Vibrant paintings of the Laura region show layers created over innumerable generations. The significance of connections to plants, animals and spirits, and among humans, are all depicted here. Photo: Vicky Shukuroglou, for Loving Country, a Guide to Sacred Australia

“It’s not a league table of who’s the oldest, but it is important to acknowledge it[…] And I’m more interested in what can be gained than what is lost.

“That Australians can learn a lot from a very old and successful culture, they can learn a lot about the agriculture, but also about environmental protection and care, love of country.”

The comments follow a question about the choice of including Brewarrina in the book, a town in the north-west NSW on the banks of the Barwon River.

It is home to Baiame’s Ngunnhu – known as the Brewarrina fish traps – with their age, estimated to be at least 40,000 years, making them arguably the oldest human construction.

Various tools on display at the Brewarrina Aboriginal Cultural Museum, including boompil [emu caller] and marrga [thick shield]. Photo: Vicky Shukuroglou, for Loving Country, a Guide to Sacred Australia
But the co-author cautions oldness is not the only or foremost reason for deserving our attention. In the book, he points to the “way of living” they represent with community cooperation in catching and sharing meals and sustainable relationships “with the river itself and with all other life forms”.

Ms Shukuroglou also highlights the importance of contemplating not just the history of the land but “what is happening day-to-day environmentally which directly links to a culture or a way of being”.

“When we look at how urban planning functions or doesn’t function, every aspect of what goes on in our culture daily could be reconsidered, looked through another lens. And because we’re all human, it’s a choice, whether we have connection to a place or not, and the form of that connection, the complexity of that connection is very much up to us. And it’s not, you know, a blood thing. It’s a learned thing. It’s a connection that is developed over time.”

Fire has long-been respected by Indigenous groups across the nation.
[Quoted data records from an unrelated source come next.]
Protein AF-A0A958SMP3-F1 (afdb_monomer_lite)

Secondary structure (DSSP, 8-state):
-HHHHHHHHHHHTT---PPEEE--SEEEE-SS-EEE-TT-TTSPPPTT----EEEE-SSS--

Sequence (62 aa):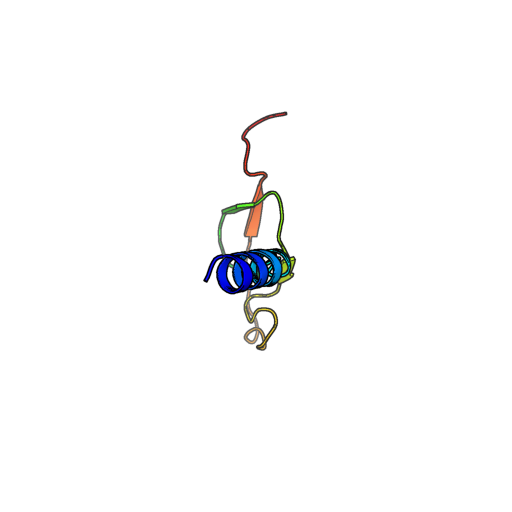
MKKITIISLFLVSFLSFSQEVPMQNGTVNNCSGVFTDSGGSMANYGDNENYTMTICGDTAGF

pLDDT: mean 86.2, std 12.58, range [50.97, 98.25]

Foldseek 3Di:
DVVVVVVVVVVVVVPDDAAEAEFAADEDADPTHHYYHNLTDPGDDDPPDDHDYHYHHPDDDD

Structure (mmCIF, N/CA/C/O backbone):
data_AF-A0A958SMP3-F1
#
_entry.id   AF-A0A958SMP3-F1
#
loop_
_atom_site.group_PDB
_atom_site.id
_atom_site.type_symbol
_atom_site.label_atom_id
_atom_site.label_alt_id
_atom_site.label_comp_id
_atom_site.label_asym_id
_atom_site.label_entity_id
_atom_site.label_seq_id
_atom_site.pdbx_PDB_ins_code
_atom_site.Cartn_x
_atom_site.Cartn_y
_atom_site.Cartn_z
_atom_site.occupancy
_atom_site.B_iso_or_equiv
_atom_site.auth_seq_id
_atom_site.auth_comp_id
_atom_site.auth_asym_id
_atom_site.auth_atom_id
_atom_site.pdbx_PDB_model_num
ATOM 1 N N . MET A 1 1 ? 21.258 1.993 38.706 1.00 58.38 1 MET A N 1
ATOM 2 C CA . MET A 1 1 ? 20.378 1.103 37.912 1.00 58.38 1 MET A CA 1
ATOM 3 C C . MET A 1 1 ? 19.127 1.828 37.410 1.00 58.38 1 MET A C 1
ATOM 5 O O . MET A 1 1 ? 18.965 1.880 36.205 1.00 58.38 1 MET A O 1
ATOM 9 N N . LYS A 1 2 ? 18.340 2.520 38.258 1.00 57.75 2 LYS A N 1
ATOM 10 C CA . LYS A 1 2 ? 17.149 3.305 37.829 1.00 57.75 2 LYS A CA 1
ATOM 11 C C . LYS A 1 2 ? 17.418 4.364 36.738 1.00 57.75 2 LYS A C 1
ATOM 13 O O . LYS A 1 2 ? 16.592 4.551 35.858 1.00 57.75 2 LYS A O 1
ATOM 18 N N . LYS A 1 3 ? 18.583 5.032 36.764 1.00 65.25 3 LYS A N 1
ATOM 19 C CA . LYS A 1 3 ? 18.962 6.048 35.756 1.00 65.25 3 LYS A CA 1
ATOM 20 C C . LYS A 1 3 ? 19.177 5.457 34.354 1.00 65.25 3 LYS A C 1
ATOM 22 O O . LYS A 1 3 ? 18.782 6.075 33.379 1.00 65.25 3 LYS A O 1
ATOM 27 N N . ILE A 1 4 ? 19.746 4.251 34.265 1.00 79.31 4 ILE A N 1
ATOM 28 C CA . ILE A 1 4 ? 19.948 3.540 32.989 1.00 79.31 4 ILE A CA 1
ATOM 29 C C . ILE A 1 4 ? 18.594 3.101 32.419 1.00 79.31 4 ILE A C 1
ATOM 31 O O . ILE A 1 4 ? 18.354 3.242 31.226 1.00 79.31 4 ILE A O 1
ATOM 35 N N . THR A 1 5 ? 17.673 2.659 33.283 1.00 77.56 5 THR A N 1
ATOM 36 C CA . THR A 1 5 ? 16.303 2.299 32.890 1.00 77.56 5 THR A CA 1
ATOM 37 C C . THR A 1 5 ? 15.529 3.497 32.327 1.00 77.56 5 THR A C 1
ATOM 39 O O . THR A 1 5 ? 14.843 3.357 31.323 1.00 77.56 5 THR A O 1
ATOM 42 N N . ILE A 1 6 ? 15.681 4.688 32.921 1.00 79.44 6 ILE A N 1
ATOM 43 C CA . ILE A 1 6 ? 15.038 5.925 32.436 1.00 79.44 6 ILE A CA 1
ATOM 44 C C . ILE A 1 6 ? 15.613 6.361 31.082 1.00 79.44 6 ILE A C 1
ATOM 46 O O . ILE A 1 6 ? 14.853 6.720 30.189 1.00 79.44 6 ILE A O 1
ATOM 50 N N . ILE A 1 7 ? 16.936 6.288 30.903 1.00 81.12 7 ILE A N 1
ATOM 51 C CA . ILE A 1 7 ? 17.591 6.617 29.625 1.00 81.12 7 ILE A CA 1
ATOM 52 C C . ILE A 1 7 ? 17.130 5.661 28.517 1.00 81.12 7 ILE A C 1
ATOM 54 O O . ILE A 1 7 ? 16.819 6.104 27.417 1.00 81.12 7 ILE A O 1
ATOM 58 N N . SER A 1 8 ? 17.023 4.364 28.818 1.00 77.50 8 SER A N 1
ATOM 59 C CA . SER A 1 8 ? 16.508 3.369 27.872 1.00 77.50 8 SER A CA 1
ATOM 60 C C . SER A 1 8 ? 15.050 3.634 27.483 1.00 77.50 8 SER A C 1
ATOM 62 O O . SER A 1 8 ? 14.716 3.507 26.310 1.00 77.50 8 SER A O 1
ATOM 64 N N . LEU A 1 9 ? 14.198 4.042 28.430 1.00 78.06 9 LEU A N 1
ATOM 65 C CA . LEU A 1 9 ? 12.794 4.371 28.161 1.00 78.06 9 LEU A CA 1
ATOM 66 C C . LEU A 1 9 ? 12.651 5.623 27.275 1.00 78.06 9 LEU A C 1
ATOM 68 O O . LEU A 1 9 ? 11.790 5.662 26.403 1.00 78.06 9 LEU A O 1
ATOM 72 N N . PHE A 1 10 ? 13.530 6.612 27.460 1.00 75.88 10 PHE A N 1
ATOM 73 C CA . PHE A 1 10 ? 13.560 7.848 26.670 1.00 75.88 10 PHE A CA 1
ATOM 74 C C . PHE A 1 10 ? 14.122 7.646 25.251 1.00 75.88 10 PHE A C 1
ATOM 76 O O . PHE A 1 10 ? 13.784 8.390 24.337 1.00 75.88 10 PHE A O 1
ATOM 83 N N . LEU A 1 11 ? 14.976 6.638 25.037 1.00 75.88 11 LEU A N 1
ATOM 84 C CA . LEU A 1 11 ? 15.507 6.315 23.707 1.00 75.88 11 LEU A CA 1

Cool burns – such as this near Canberra – are increasingly understood and valued by all Australians. Photo: Vicky Shukuroglou, for Loving Country, a Guide to Sacred Australia

Homelands

Since migrating to Australia – a country that following its occupation has become home for people from all over the world – I’ve often wondered about the entitlement to a sense of belonging in this land.
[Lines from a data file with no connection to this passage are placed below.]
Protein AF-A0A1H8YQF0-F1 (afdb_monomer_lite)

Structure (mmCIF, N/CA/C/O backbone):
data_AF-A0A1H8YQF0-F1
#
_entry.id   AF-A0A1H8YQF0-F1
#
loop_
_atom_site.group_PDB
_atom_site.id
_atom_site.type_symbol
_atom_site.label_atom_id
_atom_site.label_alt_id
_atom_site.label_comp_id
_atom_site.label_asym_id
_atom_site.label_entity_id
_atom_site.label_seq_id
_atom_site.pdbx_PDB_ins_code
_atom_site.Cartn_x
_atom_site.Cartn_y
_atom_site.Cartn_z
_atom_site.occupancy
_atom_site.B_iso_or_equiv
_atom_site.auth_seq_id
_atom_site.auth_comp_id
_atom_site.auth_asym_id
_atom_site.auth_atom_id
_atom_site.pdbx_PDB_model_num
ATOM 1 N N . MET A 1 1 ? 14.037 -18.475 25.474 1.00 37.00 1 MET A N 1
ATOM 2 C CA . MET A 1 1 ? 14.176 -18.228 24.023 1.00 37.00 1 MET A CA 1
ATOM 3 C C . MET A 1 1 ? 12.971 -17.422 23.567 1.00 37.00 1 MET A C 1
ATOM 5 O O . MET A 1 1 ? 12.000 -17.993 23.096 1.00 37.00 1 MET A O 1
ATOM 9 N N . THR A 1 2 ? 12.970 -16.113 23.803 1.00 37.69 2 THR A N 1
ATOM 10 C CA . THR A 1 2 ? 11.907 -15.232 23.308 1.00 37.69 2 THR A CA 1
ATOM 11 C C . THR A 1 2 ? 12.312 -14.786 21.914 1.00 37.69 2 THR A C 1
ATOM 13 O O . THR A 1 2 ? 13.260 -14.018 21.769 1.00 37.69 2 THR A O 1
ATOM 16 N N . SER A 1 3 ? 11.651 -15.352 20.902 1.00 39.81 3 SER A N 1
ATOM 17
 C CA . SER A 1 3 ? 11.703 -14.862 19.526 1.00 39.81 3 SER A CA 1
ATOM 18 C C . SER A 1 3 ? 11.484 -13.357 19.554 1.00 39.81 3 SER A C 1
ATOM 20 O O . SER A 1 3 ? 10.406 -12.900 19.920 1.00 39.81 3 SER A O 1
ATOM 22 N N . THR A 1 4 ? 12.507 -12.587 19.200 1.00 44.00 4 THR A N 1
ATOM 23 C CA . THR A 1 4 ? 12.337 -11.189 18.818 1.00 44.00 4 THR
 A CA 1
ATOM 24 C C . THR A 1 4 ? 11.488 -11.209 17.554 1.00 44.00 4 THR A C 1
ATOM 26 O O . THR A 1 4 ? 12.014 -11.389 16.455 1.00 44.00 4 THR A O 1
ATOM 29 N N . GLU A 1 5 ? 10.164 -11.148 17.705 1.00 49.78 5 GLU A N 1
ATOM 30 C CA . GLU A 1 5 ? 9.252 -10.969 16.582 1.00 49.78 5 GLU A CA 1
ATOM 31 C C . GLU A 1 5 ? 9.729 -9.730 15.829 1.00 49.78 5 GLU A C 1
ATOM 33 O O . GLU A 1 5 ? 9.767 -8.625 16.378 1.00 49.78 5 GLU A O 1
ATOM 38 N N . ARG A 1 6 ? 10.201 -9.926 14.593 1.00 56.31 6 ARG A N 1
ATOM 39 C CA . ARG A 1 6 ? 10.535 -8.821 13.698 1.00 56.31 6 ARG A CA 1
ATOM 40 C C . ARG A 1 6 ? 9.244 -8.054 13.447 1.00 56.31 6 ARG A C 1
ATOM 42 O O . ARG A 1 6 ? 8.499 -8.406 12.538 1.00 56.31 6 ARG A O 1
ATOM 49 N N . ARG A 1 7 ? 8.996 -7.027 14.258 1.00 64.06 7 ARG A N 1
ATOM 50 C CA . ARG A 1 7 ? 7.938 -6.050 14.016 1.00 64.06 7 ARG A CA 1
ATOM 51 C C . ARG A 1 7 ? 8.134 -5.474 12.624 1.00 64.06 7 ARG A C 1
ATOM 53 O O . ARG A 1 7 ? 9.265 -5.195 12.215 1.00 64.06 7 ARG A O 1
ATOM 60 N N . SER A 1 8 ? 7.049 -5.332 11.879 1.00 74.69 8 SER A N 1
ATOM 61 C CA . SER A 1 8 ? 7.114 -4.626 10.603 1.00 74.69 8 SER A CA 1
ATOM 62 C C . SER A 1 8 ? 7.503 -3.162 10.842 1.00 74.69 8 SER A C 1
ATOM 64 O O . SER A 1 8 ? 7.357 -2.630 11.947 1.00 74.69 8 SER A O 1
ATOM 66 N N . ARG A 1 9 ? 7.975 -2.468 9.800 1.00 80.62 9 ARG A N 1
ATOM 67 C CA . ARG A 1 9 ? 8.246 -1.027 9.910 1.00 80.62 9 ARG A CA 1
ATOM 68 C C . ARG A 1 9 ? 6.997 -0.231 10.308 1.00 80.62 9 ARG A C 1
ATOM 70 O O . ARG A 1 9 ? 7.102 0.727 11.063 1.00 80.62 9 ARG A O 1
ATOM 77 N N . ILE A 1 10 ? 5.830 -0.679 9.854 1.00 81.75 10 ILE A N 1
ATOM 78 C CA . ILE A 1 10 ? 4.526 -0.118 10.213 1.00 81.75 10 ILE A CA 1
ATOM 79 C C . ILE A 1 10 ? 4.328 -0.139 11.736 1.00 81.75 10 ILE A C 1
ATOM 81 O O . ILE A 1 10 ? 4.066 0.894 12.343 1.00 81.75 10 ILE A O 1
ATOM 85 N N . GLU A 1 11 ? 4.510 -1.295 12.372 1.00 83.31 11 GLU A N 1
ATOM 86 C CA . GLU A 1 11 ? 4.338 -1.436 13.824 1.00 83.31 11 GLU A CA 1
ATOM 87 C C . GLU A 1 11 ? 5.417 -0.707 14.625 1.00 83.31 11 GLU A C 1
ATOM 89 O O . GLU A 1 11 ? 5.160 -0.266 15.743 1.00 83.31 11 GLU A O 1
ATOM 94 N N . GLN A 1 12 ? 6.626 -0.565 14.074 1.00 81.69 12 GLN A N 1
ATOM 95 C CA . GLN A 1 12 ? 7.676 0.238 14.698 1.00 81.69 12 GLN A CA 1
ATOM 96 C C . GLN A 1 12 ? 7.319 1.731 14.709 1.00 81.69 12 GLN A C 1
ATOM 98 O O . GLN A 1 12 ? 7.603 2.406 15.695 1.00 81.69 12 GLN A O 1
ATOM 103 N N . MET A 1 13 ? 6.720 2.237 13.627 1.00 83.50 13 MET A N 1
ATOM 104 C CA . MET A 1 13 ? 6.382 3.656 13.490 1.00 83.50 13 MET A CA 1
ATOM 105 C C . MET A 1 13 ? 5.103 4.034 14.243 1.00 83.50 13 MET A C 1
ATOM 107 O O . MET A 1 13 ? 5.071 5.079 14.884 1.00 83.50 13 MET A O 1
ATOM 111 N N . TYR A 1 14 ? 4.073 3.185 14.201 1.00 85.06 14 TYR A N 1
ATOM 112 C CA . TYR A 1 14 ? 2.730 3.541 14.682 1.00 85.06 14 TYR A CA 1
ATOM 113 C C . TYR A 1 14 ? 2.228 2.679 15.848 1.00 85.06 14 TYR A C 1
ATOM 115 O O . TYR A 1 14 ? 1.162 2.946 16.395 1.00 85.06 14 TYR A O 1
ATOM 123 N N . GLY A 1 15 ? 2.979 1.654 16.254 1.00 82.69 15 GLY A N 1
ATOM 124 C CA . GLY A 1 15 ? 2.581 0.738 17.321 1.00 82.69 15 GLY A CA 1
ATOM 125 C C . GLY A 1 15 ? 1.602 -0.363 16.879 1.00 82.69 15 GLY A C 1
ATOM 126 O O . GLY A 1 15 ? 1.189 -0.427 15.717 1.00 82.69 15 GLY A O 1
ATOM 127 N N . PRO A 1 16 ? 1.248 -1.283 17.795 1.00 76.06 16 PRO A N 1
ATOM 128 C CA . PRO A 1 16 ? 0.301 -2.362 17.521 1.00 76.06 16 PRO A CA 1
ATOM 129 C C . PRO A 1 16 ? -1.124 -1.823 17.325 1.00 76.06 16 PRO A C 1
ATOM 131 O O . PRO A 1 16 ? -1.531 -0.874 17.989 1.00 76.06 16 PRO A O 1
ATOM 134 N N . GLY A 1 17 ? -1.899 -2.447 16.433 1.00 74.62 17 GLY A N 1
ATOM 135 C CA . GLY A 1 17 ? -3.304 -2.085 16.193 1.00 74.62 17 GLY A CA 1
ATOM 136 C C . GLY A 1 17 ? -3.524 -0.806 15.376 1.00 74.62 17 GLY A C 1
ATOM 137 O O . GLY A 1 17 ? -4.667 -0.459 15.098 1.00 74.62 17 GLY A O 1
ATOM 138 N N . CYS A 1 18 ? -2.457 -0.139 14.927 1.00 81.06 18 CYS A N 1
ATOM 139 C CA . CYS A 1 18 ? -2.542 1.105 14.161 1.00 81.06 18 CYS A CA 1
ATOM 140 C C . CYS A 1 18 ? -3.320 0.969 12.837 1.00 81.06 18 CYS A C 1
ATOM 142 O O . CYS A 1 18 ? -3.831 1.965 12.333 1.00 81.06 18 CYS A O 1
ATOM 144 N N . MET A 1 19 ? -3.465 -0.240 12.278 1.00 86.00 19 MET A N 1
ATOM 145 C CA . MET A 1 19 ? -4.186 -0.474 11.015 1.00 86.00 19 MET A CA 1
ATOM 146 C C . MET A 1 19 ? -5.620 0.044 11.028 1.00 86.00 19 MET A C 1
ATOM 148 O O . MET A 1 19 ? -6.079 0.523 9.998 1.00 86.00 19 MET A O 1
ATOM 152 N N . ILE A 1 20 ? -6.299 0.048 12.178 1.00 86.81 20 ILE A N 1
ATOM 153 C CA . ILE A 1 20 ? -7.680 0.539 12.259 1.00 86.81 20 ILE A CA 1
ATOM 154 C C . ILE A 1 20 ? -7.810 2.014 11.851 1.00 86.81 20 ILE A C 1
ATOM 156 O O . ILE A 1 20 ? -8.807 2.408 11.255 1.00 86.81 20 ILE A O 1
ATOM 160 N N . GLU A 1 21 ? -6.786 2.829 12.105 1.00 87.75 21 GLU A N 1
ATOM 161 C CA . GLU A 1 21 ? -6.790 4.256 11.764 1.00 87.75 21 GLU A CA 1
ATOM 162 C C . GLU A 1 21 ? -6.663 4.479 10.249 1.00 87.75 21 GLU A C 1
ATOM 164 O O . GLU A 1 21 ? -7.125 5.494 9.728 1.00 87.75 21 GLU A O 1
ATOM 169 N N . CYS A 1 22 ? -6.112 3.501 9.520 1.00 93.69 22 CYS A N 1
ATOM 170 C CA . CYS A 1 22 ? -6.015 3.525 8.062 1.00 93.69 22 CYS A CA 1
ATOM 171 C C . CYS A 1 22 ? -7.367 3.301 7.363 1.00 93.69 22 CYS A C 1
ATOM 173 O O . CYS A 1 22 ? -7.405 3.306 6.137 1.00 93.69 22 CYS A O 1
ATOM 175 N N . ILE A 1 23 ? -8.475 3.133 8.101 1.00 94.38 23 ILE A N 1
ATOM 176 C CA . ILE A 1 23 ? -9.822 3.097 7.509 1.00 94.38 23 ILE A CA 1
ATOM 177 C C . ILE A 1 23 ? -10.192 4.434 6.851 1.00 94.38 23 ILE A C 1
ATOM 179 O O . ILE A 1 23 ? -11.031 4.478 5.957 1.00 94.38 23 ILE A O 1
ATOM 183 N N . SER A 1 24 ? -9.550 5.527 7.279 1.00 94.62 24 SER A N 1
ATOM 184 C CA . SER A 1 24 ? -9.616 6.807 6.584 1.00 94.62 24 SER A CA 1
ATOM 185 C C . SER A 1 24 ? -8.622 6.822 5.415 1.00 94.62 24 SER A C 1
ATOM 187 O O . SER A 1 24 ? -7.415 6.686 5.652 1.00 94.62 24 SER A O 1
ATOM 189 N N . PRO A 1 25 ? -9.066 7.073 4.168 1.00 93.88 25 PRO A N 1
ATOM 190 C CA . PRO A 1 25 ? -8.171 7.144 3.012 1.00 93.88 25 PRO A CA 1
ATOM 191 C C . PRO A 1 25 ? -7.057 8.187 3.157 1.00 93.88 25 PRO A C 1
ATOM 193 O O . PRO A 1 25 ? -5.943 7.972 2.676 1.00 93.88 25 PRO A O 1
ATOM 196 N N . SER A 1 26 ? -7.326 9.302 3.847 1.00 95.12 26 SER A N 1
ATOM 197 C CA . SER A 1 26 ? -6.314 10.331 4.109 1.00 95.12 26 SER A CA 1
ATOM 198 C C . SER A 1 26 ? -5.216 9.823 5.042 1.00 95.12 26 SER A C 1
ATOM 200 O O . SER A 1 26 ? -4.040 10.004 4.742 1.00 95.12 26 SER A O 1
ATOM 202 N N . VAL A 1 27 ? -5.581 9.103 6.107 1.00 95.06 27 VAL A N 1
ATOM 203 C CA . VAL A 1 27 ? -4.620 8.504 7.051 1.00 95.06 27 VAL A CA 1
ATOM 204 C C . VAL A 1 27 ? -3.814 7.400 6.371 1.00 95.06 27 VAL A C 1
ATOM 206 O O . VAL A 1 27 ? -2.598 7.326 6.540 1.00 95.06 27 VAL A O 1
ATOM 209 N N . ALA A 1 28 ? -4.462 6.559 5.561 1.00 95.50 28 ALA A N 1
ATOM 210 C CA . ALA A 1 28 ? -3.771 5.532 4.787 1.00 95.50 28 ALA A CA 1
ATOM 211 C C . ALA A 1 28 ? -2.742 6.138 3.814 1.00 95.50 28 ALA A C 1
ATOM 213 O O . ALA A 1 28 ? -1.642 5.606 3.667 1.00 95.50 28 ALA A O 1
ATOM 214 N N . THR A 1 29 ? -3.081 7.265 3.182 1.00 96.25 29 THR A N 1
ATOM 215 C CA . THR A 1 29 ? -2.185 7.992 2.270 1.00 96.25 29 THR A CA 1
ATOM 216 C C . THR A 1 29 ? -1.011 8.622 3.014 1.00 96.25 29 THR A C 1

But also, thinking of immigrants who’ve lived through forced displacement, wondering whether this experience could foster a stronger alliance with Australia’s Indigenous people towards recognition and reconciliation.

READ MORE: Neos Kosmos endorses Uluru Statement from the Heart

Spotted gums are renowned for their tendency to morph and form grafts. Some trees were purposely altered to provide information such as boundaries and directions. Photo: Vicky Shukuroglou, for Loving Country, a Guide to Sacred Australia

Mr Pascoe sheds some light on my enquiry.

“I used to be a tour guide at the Cape Otway lighthouse and the tourists who knew most about Australian history were from countries like Germany and Italy and France, people whose countries had experienced dispossession and war. And looking at the Australian history that they knew, they understood implicitly that this was a war of invasion and dispossession.

“Australians as a group have in the past struggled to look squarely at their history and see it as history of invasion and then development of a colony. Overseas people, I found, were far more intellectually able to embrace those issues.

“But if we only concentrate on the negatives, we’ll get a negative result. We have to be optimistic,” he says.

Is their travel book then an act of optimism? Ms Shukuroglou doesn’t seem to reject my reflection.

“I think the land can really speak, but we need to listen. And our hope is that through these stories and through the photographs peoples’ senses, their hearing, their sensing, their observation will just be opened a little more to what the land is saying.”